12. Miscellaneous.Any controversy or claim arising out of or
relating to this Agreement or the breach thereof will be settled by
arbitration in Boston, Massachusetts, before and in accordance with the
Commercial Arbitration Rules of the American Arbitration Association.

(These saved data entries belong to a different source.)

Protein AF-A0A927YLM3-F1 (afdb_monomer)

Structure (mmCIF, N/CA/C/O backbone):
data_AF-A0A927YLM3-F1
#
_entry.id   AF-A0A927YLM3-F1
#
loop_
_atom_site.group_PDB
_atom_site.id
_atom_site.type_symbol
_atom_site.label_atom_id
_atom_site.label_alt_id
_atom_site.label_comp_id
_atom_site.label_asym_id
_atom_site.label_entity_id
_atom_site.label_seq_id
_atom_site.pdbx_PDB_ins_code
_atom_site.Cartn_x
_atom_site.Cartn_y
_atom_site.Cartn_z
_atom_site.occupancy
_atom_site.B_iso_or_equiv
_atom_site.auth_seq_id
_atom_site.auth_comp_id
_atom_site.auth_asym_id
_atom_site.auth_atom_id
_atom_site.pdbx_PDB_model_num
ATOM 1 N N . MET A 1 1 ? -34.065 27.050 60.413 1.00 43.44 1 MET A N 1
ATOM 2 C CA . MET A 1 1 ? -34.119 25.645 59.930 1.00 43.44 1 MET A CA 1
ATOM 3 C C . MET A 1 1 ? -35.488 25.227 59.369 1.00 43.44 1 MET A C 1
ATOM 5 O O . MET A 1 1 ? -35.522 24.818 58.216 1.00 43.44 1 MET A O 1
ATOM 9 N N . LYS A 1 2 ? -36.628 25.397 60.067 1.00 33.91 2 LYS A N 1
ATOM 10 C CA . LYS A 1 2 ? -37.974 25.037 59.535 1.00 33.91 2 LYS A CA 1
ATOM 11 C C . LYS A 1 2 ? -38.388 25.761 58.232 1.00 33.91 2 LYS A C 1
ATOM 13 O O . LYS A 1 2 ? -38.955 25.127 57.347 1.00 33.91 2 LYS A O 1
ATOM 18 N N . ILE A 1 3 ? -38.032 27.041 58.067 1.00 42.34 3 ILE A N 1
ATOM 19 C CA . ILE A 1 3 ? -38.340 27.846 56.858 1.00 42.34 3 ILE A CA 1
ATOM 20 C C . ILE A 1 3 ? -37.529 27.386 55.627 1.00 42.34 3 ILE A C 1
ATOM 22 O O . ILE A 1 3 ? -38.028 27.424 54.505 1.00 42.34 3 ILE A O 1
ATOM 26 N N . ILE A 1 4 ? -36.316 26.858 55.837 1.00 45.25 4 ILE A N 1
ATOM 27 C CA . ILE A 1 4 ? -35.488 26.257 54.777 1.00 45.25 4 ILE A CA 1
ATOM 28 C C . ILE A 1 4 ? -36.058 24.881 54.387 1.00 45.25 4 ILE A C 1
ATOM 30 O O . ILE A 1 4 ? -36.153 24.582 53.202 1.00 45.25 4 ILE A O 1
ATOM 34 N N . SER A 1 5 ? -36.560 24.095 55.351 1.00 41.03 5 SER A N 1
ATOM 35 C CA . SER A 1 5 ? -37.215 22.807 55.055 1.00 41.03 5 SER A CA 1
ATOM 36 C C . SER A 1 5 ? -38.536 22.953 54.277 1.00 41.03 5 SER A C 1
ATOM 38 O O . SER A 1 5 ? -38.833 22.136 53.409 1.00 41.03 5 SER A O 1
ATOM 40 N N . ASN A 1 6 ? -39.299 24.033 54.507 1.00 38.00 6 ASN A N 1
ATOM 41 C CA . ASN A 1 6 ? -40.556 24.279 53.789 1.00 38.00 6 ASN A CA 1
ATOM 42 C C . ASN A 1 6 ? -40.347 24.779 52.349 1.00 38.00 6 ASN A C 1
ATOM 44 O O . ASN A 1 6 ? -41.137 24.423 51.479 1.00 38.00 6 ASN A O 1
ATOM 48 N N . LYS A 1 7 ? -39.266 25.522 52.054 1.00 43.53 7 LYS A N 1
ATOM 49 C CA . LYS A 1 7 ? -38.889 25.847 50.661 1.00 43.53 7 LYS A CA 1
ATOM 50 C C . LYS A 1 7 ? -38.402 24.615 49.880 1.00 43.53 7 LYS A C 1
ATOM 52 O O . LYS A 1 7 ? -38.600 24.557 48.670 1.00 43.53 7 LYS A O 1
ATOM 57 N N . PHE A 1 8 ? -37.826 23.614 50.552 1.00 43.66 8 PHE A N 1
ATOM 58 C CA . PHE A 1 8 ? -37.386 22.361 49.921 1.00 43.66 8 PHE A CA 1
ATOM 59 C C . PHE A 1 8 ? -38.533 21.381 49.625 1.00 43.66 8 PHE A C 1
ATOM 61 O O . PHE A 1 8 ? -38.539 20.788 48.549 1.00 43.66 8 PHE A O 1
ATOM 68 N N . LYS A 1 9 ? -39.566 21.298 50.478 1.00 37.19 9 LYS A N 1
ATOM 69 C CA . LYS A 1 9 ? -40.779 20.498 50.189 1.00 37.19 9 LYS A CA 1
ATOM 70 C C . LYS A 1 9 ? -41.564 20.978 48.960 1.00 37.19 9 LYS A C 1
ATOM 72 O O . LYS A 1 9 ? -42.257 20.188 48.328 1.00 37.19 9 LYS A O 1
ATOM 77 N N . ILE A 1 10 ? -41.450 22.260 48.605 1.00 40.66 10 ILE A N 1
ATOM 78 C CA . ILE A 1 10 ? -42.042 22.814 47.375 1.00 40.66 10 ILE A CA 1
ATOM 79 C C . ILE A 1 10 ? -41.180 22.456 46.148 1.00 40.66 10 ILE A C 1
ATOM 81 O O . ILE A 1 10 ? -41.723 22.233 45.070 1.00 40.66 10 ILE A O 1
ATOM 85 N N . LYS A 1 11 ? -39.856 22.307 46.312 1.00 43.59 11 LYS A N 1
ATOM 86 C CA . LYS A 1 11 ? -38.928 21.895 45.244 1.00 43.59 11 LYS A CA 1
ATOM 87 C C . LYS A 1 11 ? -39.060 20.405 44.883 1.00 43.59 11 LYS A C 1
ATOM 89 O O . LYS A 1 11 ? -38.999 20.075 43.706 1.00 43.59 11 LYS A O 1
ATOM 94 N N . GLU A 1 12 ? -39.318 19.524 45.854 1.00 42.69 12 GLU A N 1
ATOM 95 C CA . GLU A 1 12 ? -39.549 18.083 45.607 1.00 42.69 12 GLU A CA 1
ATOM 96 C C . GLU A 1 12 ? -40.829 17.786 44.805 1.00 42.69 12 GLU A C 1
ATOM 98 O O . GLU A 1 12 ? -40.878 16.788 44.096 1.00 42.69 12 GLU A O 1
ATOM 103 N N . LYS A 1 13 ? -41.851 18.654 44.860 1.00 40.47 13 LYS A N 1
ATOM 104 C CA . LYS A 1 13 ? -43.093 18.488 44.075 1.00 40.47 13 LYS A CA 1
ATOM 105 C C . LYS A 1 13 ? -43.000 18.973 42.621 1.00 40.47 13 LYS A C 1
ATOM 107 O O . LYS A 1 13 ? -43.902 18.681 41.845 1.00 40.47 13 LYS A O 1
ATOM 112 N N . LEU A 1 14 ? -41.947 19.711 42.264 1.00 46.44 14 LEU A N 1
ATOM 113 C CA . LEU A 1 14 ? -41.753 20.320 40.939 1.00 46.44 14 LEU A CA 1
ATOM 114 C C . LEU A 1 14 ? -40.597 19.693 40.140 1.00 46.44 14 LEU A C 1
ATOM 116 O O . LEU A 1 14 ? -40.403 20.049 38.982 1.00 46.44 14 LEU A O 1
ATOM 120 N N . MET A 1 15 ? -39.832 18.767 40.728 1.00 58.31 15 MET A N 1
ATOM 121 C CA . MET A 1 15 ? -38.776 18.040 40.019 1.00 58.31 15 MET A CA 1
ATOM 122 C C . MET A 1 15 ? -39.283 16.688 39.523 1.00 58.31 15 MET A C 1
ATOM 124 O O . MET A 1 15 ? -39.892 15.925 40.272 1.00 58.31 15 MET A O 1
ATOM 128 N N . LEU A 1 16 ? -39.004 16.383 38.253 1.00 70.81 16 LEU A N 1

The award rendered in that arbitration will be binding on the parties
hereto, and judgment upon the award can be entered by any court having
jurisdiction thereof. This Agreement shall be governed and interpreted
according to the internal laws of the Commonwealth of Massachusetts,
excluding choice of law provisions. For all disputes arising out of or
related to this Agreement not covered by the Arbitration provision
above, the parties irrevocably consent to the exclusive jurisdiction of
the state and federal courts located in Boston, Massachusetts, United
States of America. No modification of this Agreement shall be binding
unless it is in writing and is signed by an authorized representative of
the party against whom enforcement is sought. Notwithstanding
termination of this Agreement, the following paragraphs shall survive,
along with all definitions required thereby: Paragraphs 1, 2, 3, 5, 6,
7, 8, 9, 10, 11, and 12. This Agreement shall not be assigned by
Subscriber without prior written consent of GeoTrust, and any attempt to
assign any rights, duties, or obligations, which arise under this
Agreement without such consent will be void. If any provision of this
Agreement (or any portion thereof) shall be held to be invalid, illegal,
or unenforceable, the validity, legality, or enforceability of the
remainder of this Agreement shall not in any way be affected or impaired
thereby. GeoTrust is not an agent, fiduciary, trustee, or other
representative of Subscriber and the relationship between GeoTrust and
Subscriber is not that of an agent and a principal. Subscriber does not
have any authority to bind GeoTrust by contract or otherwise, to any
obligation. This Agreement constitutes the complete and exclusive
statement of the agreement between the Subscriber and GeoTrust with
respect to the application for, acceptance of, and use of a certificate
and supersedes any proposal or prior agreement, oral or written, and any
other communications relating to this Agreement.